• **Instructions for the task**
A verbatim reproduction of the lines below, from the line containing "ATOM 21 C CA" through the line containing "ATOM 53 O O", both ends included, is the whole required output.

• **Data**
---+---

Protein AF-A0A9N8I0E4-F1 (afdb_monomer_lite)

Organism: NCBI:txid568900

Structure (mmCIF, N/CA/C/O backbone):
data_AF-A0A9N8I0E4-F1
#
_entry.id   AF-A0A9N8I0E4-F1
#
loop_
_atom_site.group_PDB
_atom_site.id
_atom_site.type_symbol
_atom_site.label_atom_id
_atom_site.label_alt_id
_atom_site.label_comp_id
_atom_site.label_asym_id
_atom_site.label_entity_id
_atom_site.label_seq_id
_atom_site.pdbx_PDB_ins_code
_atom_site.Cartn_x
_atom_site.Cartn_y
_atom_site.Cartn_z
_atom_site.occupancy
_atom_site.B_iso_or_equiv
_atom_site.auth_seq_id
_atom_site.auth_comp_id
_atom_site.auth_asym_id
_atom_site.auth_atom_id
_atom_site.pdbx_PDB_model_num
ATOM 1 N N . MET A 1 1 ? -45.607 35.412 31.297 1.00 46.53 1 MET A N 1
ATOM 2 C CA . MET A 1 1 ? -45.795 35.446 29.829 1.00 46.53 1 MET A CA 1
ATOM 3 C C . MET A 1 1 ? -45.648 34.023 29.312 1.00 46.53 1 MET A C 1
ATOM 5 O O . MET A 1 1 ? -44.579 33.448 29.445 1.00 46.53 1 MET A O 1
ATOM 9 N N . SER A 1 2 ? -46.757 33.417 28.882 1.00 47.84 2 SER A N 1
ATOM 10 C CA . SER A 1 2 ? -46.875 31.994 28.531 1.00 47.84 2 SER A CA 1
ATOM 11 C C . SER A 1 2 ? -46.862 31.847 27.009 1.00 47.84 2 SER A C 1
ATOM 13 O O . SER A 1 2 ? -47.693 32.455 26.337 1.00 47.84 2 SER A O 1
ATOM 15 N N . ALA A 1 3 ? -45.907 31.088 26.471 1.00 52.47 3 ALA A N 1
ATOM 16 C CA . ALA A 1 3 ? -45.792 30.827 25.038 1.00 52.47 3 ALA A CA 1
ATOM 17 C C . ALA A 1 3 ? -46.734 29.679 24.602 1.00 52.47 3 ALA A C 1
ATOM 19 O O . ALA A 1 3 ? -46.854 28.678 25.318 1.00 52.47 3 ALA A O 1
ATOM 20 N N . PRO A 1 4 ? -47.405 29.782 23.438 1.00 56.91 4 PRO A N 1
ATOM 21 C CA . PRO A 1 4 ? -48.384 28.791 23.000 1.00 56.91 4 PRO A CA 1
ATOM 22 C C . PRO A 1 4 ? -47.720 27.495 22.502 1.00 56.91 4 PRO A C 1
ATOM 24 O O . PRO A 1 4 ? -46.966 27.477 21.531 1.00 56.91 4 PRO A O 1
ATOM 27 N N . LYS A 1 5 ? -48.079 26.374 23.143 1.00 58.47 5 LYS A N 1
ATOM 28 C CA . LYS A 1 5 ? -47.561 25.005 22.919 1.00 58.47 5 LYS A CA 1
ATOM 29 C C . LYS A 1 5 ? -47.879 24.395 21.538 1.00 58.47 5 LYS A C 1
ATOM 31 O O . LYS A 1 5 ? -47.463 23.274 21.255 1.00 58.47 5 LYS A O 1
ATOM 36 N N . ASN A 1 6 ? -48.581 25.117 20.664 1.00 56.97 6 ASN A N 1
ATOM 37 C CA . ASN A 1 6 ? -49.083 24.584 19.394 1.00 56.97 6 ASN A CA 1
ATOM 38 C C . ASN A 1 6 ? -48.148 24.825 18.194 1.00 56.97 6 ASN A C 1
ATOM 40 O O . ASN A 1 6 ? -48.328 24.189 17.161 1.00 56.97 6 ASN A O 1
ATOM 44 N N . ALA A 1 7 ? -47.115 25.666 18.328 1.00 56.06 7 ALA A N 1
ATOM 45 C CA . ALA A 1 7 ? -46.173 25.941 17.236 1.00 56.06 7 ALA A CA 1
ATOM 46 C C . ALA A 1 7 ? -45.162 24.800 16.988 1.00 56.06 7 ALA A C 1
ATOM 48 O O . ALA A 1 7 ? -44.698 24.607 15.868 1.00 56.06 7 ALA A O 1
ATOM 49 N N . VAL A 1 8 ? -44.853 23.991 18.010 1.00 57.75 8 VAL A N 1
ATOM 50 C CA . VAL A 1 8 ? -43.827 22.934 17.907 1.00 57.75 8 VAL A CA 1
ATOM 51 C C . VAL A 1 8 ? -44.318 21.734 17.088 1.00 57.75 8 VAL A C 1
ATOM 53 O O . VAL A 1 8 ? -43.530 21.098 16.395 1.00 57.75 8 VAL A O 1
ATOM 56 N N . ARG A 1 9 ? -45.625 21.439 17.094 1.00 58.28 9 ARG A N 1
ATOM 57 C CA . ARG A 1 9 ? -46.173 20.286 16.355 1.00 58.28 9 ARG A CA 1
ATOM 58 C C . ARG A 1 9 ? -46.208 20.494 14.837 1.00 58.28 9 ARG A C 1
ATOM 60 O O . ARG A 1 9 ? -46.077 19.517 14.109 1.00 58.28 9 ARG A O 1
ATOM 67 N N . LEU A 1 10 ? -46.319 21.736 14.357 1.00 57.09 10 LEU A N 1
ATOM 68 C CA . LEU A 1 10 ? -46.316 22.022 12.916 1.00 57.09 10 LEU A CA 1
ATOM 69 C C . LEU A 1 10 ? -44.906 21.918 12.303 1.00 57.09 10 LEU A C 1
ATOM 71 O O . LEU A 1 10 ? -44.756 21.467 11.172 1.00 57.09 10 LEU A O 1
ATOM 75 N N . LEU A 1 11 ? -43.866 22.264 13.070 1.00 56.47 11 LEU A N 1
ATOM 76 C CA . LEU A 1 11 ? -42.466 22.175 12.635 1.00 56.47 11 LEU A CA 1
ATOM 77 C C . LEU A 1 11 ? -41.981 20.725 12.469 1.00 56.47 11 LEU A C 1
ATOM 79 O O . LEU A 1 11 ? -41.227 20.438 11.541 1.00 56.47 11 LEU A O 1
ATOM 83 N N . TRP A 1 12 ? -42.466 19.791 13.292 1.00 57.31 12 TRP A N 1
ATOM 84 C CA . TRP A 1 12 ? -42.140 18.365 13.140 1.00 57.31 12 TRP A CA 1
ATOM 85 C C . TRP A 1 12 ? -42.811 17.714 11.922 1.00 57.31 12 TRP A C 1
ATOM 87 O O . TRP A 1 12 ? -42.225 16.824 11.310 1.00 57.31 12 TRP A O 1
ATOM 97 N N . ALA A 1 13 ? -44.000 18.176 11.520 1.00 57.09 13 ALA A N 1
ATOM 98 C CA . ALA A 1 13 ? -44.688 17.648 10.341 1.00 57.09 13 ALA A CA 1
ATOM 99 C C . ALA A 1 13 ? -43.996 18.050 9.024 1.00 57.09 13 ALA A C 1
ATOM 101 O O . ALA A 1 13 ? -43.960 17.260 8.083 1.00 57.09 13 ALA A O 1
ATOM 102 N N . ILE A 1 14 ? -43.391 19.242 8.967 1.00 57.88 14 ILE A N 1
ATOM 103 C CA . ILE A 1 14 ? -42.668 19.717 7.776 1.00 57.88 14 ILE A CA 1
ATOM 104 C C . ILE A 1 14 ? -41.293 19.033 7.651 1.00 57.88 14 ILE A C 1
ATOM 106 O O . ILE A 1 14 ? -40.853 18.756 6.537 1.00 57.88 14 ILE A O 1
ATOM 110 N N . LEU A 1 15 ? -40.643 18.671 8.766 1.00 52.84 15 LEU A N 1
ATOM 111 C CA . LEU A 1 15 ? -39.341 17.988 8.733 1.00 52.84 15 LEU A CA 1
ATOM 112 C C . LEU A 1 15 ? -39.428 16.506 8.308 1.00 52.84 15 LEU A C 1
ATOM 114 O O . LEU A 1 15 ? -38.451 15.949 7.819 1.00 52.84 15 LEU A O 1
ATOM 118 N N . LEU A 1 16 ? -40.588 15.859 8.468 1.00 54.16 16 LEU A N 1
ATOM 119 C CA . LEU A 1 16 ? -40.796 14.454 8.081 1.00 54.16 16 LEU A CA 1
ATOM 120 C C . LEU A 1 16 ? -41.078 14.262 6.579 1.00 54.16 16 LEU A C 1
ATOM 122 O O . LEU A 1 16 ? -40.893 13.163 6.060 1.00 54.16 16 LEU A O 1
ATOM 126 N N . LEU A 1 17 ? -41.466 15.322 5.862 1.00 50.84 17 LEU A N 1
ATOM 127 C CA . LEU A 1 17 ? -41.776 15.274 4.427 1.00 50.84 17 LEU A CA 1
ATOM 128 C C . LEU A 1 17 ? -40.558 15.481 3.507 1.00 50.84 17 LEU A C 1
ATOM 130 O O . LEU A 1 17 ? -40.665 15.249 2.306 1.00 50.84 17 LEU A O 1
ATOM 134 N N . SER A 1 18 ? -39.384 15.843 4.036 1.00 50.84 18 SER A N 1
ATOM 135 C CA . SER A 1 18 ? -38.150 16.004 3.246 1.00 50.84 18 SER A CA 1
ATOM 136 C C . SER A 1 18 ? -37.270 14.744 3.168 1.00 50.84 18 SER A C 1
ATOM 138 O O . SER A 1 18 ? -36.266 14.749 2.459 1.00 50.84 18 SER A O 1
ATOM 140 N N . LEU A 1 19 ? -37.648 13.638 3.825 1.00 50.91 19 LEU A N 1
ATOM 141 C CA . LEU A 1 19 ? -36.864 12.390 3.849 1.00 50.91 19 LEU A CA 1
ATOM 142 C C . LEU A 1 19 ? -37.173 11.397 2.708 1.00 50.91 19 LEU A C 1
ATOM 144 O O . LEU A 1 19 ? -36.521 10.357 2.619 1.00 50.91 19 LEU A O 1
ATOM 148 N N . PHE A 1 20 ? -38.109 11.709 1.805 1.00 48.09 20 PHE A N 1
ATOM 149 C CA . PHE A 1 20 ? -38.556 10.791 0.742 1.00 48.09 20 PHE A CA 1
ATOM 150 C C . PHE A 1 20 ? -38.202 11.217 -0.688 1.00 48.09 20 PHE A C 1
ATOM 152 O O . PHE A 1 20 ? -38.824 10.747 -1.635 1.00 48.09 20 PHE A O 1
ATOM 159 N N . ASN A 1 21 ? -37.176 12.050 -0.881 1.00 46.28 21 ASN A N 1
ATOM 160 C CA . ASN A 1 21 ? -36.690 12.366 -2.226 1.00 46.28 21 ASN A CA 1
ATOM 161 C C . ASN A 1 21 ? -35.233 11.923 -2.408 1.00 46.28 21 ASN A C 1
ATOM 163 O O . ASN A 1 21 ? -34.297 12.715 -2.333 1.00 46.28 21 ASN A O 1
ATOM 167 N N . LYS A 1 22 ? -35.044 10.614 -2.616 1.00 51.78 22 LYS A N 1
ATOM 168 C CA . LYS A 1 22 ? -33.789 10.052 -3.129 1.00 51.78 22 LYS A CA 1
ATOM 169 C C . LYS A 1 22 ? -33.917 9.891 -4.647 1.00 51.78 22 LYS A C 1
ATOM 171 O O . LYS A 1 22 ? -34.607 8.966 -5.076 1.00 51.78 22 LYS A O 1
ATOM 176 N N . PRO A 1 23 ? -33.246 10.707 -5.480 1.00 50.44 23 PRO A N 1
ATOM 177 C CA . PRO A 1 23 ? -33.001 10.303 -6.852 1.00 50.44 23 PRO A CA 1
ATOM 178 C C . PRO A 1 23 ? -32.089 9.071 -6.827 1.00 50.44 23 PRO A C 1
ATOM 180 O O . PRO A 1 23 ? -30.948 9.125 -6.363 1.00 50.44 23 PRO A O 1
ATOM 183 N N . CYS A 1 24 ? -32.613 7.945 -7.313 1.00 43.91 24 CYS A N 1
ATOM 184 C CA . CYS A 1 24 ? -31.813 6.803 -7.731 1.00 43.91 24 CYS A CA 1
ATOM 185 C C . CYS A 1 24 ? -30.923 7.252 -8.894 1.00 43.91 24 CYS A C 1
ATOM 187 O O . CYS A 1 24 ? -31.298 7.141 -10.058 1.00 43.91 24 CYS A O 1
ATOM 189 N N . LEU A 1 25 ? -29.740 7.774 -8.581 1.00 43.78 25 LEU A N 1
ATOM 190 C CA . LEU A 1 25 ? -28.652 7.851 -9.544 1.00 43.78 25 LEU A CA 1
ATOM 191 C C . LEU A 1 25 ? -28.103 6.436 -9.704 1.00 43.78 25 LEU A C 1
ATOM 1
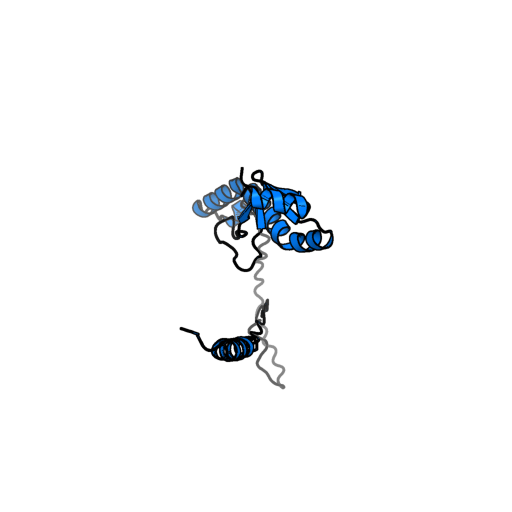93 O O . LEU A 1 25 ? -27.213 5.988 -8.983 1.00 43.78 25 LEU A O 1
ATOM 197 N N . ALA A 1 26 ? -28.710 5.716 -10.643 1.00 43.56 26 ALA A N 1
ATOM 198 C CA . ALA A 1 26 ? -28.146 4.524 -11.235 1.00 43.56 26 ALA A CA 1
ATOM 199 C C . ALA A 1 26 ? -26.812 4.905 -11.892 1.00 43.56 26 ALA A C 1
ATOM 201 O O . ALA A 1 26 ? -26.770 5.378 -13.025 1.00 43.56 26 ALA A O 1
ATOM 202 N N . TYR A 1 27 ? -25.709 4.726 -11.167 1.00 45.22 27 TYR A N 1
ATOM 203 C CA . TYR A 1 27 ? -24.383 4.708 -11.766 1.00 45.22 27 TYR A CA 1
ATOM 204 C C . TYR A 1 27 ? -24.208 3.350 -12.450 1.00 45.22 27 TYR A C 1
ATOM 206 O O . TYR A 1 27 ? -23.777 2.367 -11.846 1.00 45.22 27 TYR A O 1
ATOM 214 N N . GLN A 1 28 ? -24.605 3.283 -13.721 1.00 40.69 28 GLN A N 1
ATOM 215 C CA . GLN A 1 28 ? -24.138 2.235 -14.616 1.00 40.69 28 GLN A CA 1
ATOM 216 C C . GLN A 1 28 ? -22.634 2.435 -14.818 1.00 40.69 28 GLN A C 1
ATOM 218 O O . GLN A 1 28 ? -22.192 3.294 -15.575 1.00
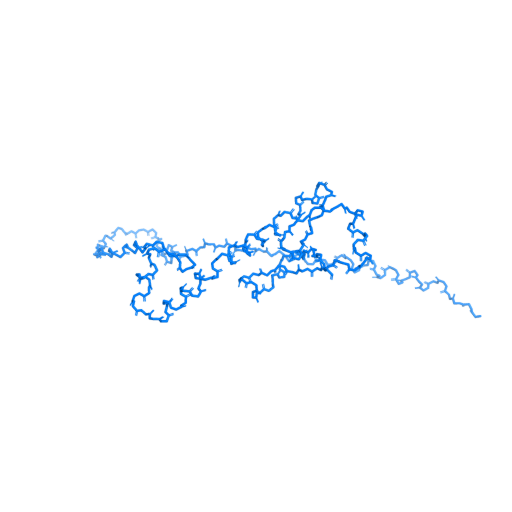 40.69 28 GLN A O 1
ATOM 223 N N . SER A 1 29 ? -21.845 1.621 -14.120 1.00 38.78 29 SER A N 1
ATOM 224 C CA . SER A 1 29 ? -20.454 1.366 -14.470 1.00 38.78 29 SER A CA 1
ATOM 225 C C . SER A 1 29 ? -20.440 0.588 -15.783 1.00 38.78 29 SER A C 1
ATOM 227 O O . SER A 1 29 ? -20.507 -0.641 -15.803 1.00 38.78 29 SER A O 1
ATOM 229 N N . THR A 1 30 ? -20.381 1.296 -16.909 1.00 42.22 30 THR A N 1
ATOM 230 C CA . THR A 1 30 ? -19.970 0.694 -18.177 1.00 42.22 30 THR A CA 1
ATOM 231 C C . THR A 1 30 ? -18.457 0.502 -18.136 1.00 42.22 30 THR A C 1
ATOM 233 O O . THR A 1 30 ? -17.692 1.245 -18.746 1.00 42.22 30 THR A O 1
ATOM 236 N N . SER A 1 31 ? -18.016 -0.521 -17.399 1.00 42.81 31 SER A N 1
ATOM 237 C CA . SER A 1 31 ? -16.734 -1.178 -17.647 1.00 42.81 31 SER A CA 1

---+---

• **Solution for this problem**
ATOM 21 C CA . PRO A 1 4 ? -48.384 28.791 23.000 1.00 56.91 4 PRO A CA 1
ATOM 22 C C . PRO A 1 4 ? -47.720 27.495 22.502 1.00 56.91 4 PRO A C 1
ATOM 24 O O . PRO A 1 4 ? -46.966 27.477 21.531 1.00 56.91 4 PRO A O 1
ATOM 27 N N . LYS A 1 5 ? -48.079 26.374 23.143 1.00 58.47 5 LYS A N 1
ATOM 28 C CA . LYS A 1 5 ? -47.561 25.005 22.919 1.00 58.47 5 LYS A CA 1
ATOM 29 C C . LYS A 1 5 ? -47.879 24.395 21.538 1.00 58.47 5 LYS A C 1
ATOM 31 O O . LYS A 1 5 ? -47.463 23.274 21.255 1.00 58.47 5 LYS A O 1
ATOM 36 N N . ASN A 1 6 ? -48.581 25.117 20.664 1.00 56.97 6 ASN A N 1
ATOM 37 C CA . ASN A 1 6 ? -49.083 24.584 19.394 1.00 56.97 6 ASN A CA 1
ATOM 38 C C . ASN A 1 6 ? -48.148 24.825 18.194 1.00 56.97 6 ASN A C 1
ATOM 40 O O . ASN A 1 6 ? -48.328 24.189 17.161 1.00 56.97 6 ASN A O 1
ATOM 44 N N . ALA A 1 7 ? -47.115 25.666 18.328 1.00 56.06 7 ALA A N 1
ATOM 45 C CA . ALA A 1 7 ? -46.173 25.941 17.236 1.00 56.06 7 ALA A CA 1
ATOM 46 C C . ALA A 1 7 ? -45.162 24.800 16.988 1.00 56.06 7 ALA A C 1
ATOM 48 O O . ALA A 1 7 ? -44.698 24.607 15.868 1.00 56.06 7 ALA A O 1
ATOM 49 N N . VAL A 1 8 ? -44.853 23.991 18.010 1.00 57.75 8 VAL A N 1
ATOM 50 C CA . VAL A 1 8 ? -43.827 22.934 17.907 1.00 57.75 8 VAL A CA 1
ATOM 51 C C . VAL A 1 8 ? -44.318 21.734 17.088 1.00 57.75 8 VAL A C 1
ATOM 53 O O . VAL A 1 8 ? -43.530 21.098 16.395 1.00 57.75 8 VAL A O 1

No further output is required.